### WHAT THE TASK REQUIRES
From the line with "ATOM 137 N N" through the line with "ATOM 141 O O", repeat the entries verbatim, both end lines included, and add nothing.

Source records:
-------------------------

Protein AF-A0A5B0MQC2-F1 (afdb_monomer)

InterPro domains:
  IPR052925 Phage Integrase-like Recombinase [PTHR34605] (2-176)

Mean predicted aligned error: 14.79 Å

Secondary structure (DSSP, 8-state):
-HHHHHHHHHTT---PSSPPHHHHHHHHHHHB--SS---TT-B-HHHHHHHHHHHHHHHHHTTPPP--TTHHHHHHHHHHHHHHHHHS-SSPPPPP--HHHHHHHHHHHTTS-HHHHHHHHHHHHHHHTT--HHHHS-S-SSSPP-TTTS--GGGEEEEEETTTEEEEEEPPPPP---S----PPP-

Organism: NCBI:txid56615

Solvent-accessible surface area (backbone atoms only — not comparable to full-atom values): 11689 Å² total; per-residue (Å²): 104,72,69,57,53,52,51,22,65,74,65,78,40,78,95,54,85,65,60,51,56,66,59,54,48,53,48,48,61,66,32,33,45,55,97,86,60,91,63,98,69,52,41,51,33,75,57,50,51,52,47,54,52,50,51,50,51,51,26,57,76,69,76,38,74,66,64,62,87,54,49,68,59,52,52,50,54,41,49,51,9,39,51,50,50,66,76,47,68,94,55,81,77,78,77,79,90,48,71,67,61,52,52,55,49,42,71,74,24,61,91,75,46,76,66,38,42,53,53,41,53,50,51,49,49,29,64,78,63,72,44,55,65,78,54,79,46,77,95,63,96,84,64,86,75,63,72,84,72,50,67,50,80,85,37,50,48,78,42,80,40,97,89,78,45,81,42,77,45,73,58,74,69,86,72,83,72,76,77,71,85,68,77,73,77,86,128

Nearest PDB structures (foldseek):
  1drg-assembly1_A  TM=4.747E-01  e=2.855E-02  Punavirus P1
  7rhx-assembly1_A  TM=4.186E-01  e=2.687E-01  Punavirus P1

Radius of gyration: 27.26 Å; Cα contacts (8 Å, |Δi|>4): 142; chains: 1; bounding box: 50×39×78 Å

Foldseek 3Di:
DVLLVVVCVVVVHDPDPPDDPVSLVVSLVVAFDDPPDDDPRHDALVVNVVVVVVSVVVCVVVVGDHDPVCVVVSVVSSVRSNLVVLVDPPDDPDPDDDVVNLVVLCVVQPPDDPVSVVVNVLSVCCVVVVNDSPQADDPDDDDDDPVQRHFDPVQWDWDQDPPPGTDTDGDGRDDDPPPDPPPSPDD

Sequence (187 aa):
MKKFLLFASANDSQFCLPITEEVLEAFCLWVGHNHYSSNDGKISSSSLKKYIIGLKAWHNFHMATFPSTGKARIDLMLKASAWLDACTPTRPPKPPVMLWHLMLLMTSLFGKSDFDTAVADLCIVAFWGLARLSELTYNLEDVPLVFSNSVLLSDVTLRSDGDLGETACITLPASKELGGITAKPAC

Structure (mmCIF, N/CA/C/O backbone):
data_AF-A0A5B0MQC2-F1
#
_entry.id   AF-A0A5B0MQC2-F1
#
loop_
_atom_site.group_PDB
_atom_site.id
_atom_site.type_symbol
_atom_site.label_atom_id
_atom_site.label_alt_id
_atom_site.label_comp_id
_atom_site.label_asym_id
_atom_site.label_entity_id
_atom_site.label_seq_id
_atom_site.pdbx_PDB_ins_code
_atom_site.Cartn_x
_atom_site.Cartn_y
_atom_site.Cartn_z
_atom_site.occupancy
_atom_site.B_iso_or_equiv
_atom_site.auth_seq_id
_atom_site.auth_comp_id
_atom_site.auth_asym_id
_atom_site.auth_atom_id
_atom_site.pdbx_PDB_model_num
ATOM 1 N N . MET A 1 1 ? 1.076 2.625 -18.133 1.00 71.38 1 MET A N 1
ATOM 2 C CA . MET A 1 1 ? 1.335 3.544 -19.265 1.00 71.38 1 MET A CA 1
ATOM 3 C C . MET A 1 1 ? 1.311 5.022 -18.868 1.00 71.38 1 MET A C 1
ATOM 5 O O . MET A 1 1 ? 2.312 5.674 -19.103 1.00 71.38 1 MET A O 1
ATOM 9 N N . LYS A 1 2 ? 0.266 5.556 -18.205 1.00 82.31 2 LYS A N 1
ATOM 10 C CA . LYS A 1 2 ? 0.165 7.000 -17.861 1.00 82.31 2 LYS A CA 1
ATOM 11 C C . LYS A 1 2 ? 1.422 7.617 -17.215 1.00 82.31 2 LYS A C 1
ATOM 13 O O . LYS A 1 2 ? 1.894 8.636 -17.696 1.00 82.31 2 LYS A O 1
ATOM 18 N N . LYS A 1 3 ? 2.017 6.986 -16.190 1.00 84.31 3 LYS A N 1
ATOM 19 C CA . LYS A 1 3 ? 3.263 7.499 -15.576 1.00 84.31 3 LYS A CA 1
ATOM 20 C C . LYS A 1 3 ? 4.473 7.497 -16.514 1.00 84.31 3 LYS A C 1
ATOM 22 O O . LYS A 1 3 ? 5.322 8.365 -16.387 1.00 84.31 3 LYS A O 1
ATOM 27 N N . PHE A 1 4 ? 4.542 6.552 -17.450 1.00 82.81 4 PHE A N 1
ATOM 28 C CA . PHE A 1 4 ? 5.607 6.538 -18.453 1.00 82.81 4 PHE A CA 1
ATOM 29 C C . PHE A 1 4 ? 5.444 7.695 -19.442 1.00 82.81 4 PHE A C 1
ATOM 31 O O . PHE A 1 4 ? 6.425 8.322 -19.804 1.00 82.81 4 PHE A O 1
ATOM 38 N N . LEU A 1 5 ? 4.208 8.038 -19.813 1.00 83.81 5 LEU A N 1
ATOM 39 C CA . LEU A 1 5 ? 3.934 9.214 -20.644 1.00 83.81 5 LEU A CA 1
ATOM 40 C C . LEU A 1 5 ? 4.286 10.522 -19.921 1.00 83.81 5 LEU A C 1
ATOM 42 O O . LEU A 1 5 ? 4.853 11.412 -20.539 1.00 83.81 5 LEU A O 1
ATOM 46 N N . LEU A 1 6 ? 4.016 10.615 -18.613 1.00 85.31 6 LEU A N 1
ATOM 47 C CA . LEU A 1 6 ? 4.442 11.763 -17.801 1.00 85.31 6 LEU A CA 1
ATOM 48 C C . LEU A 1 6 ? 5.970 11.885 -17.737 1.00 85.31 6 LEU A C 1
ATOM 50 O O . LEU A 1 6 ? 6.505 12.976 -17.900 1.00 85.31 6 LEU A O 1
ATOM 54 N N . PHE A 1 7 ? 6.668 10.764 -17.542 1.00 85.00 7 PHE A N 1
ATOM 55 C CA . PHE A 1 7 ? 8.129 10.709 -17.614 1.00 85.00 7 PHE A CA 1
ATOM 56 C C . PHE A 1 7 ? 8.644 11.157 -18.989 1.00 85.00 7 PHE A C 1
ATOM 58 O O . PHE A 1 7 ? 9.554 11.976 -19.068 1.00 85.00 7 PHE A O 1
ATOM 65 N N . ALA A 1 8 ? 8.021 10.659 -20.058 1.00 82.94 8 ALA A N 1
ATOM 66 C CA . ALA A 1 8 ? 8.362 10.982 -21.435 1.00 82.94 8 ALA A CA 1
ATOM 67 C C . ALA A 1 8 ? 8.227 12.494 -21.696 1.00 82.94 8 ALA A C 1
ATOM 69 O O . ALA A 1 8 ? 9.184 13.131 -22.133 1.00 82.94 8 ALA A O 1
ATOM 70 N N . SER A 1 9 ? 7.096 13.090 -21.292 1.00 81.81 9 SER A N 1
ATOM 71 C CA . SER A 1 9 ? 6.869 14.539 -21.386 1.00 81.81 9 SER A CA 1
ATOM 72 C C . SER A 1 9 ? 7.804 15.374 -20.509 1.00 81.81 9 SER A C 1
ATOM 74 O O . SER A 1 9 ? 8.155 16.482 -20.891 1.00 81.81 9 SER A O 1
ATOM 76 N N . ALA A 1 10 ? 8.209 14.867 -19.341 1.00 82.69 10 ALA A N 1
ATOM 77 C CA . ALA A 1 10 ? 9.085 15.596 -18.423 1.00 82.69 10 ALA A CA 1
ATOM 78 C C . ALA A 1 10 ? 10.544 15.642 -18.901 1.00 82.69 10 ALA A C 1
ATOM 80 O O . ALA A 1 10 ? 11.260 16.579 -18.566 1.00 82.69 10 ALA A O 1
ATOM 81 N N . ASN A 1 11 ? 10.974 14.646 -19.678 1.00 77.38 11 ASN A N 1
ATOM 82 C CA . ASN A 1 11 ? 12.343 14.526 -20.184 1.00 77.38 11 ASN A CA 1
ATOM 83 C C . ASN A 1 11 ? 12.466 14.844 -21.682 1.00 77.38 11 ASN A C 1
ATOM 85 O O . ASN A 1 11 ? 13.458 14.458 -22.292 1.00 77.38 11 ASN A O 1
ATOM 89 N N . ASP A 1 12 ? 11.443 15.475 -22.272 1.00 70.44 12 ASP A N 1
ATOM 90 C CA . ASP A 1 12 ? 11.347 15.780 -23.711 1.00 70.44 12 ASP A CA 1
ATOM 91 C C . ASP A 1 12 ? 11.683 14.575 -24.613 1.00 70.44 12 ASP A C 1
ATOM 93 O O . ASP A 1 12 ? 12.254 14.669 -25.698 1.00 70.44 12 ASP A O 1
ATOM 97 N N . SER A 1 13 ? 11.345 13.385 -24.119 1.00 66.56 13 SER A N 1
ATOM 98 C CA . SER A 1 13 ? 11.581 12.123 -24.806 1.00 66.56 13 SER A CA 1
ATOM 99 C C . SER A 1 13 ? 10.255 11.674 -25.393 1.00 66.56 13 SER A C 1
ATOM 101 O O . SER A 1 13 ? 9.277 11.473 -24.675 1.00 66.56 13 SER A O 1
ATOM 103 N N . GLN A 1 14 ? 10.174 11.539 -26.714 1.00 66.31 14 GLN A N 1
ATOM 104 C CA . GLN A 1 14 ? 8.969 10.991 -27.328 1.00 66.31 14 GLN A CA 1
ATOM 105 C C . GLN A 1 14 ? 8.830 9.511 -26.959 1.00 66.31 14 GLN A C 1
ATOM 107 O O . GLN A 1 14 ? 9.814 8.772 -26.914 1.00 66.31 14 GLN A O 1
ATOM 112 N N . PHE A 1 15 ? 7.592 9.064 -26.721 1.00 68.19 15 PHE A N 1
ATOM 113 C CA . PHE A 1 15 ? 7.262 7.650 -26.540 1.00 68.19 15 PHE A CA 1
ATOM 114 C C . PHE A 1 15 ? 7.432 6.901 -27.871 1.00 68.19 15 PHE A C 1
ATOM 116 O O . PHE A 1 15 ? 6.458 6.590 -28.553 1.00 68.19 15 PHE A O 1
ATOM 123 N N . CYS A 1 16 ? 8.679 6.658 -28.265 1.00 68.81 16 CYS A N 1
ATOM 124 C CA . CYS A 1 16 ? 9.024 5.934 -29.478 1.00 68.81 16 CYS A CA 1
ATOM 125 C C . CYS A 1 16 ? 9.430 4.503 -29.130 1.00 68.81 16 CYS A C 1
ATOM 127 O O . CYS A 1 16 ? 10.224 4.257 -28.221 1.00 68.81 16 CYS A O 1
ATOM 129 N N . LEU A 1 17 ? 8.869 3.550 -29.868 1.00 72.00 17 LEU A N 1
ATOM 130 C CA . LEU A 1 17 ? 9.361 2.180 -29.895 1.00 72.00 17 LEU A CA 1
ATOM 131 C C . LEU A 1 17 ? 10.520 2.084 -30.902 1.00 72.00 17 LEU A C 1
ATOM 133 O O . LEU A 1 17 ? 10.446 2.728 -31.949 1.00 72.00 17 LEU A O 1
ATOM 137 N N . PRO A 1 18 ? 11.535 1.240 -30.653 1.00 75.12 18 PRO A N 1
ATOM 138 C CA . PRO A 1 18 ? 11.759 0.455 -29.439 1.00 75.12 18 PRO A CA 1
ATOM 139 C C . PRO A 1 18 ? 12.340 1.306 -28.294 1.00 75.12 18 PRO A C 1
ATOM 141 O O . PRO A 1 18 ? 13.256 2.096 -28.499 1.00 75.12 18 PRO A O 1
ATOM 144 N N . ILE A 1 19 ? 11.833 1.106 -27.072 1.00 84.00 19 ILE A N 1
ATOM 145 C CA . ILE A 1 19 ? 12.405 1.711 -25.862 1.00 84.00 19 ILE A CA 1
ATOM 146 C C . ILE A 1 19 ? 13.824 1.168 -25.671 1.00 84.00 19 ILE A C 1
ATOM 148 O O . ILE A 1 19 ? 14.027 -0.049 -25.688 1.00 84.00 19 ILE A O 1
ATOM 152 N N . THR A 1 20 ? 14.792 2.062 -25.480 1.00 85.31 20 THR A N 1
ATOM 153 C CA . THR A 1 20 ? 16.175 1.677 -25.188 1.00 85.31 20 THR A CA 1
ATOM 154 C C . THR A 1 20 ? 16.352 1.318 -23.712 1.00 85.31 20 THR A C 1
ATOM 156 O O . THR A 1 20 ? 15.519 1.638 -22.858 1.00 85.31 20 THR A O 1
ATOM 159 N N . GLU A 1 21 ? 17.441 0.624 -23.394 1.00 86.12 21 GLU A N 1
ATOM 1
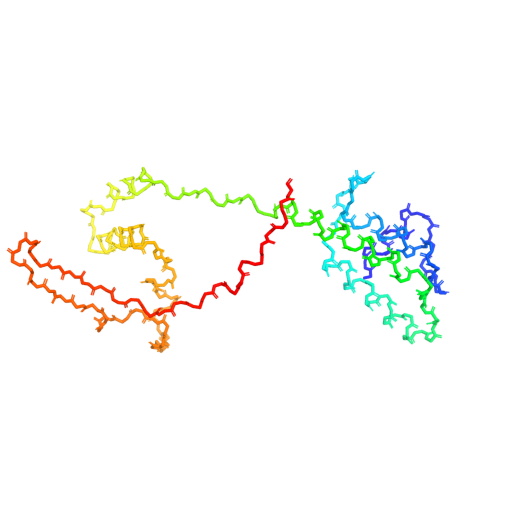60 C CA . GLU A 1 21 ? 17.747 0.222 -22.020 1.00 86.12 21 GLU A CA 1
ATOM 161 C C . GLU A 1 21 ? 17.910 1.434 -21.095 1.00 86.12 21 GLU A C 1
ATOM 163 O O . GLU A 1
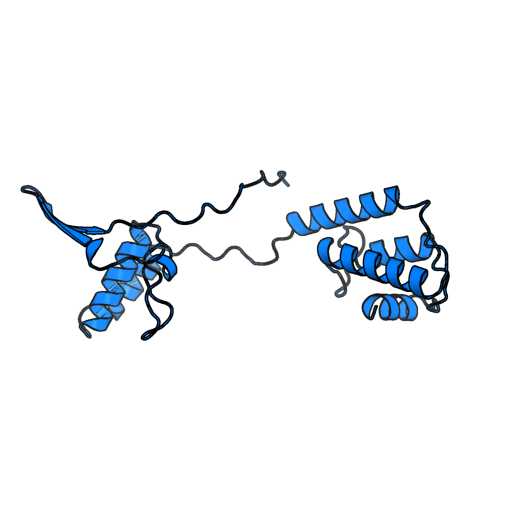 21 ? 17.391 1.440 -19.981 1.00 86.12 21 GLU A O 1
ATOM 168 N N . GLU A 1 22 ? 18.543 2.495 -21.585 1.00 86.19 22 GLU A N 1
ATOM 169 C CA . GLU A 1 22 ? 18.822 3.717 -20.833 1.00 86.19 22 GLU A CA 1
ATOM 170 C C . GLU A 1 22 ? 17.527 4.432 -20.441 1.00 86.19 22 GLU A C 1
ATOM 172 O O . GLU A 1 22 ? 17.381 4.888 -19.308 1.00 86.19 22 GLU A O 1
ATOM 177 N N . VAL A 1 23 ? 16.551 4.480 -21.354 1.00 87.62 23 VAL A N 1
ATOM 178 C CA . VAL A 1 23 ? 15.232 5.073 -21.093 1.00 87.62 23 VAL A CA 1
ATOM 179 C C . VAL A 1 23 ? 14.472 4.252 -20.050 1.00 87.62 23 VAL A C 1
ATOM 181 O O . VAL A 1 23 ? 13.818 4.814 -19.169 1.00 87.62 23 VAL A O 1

-------------------------

### RESPONSE FOR THIS EXERCISE
ATOM 137 N N . PRO A 1 18 ? 11.535 1.240 -30.653 1.00 75.12 18 PRO A N 1
ATOM 138 C CA . PRO A 1 18 ? 11.759 0.455 -29.439 1.00 75.12 18 PRO A CA 1
ATOM 139 C C . PRO A 1 18 ? 12.340 1.306 -28.294 1.00 75.12 18 PRO A C 1
ATOM 141 O O . PRO A 1 18 ? 13.256 2.096 -28.499 1.00 75.12 18 PRO A O 1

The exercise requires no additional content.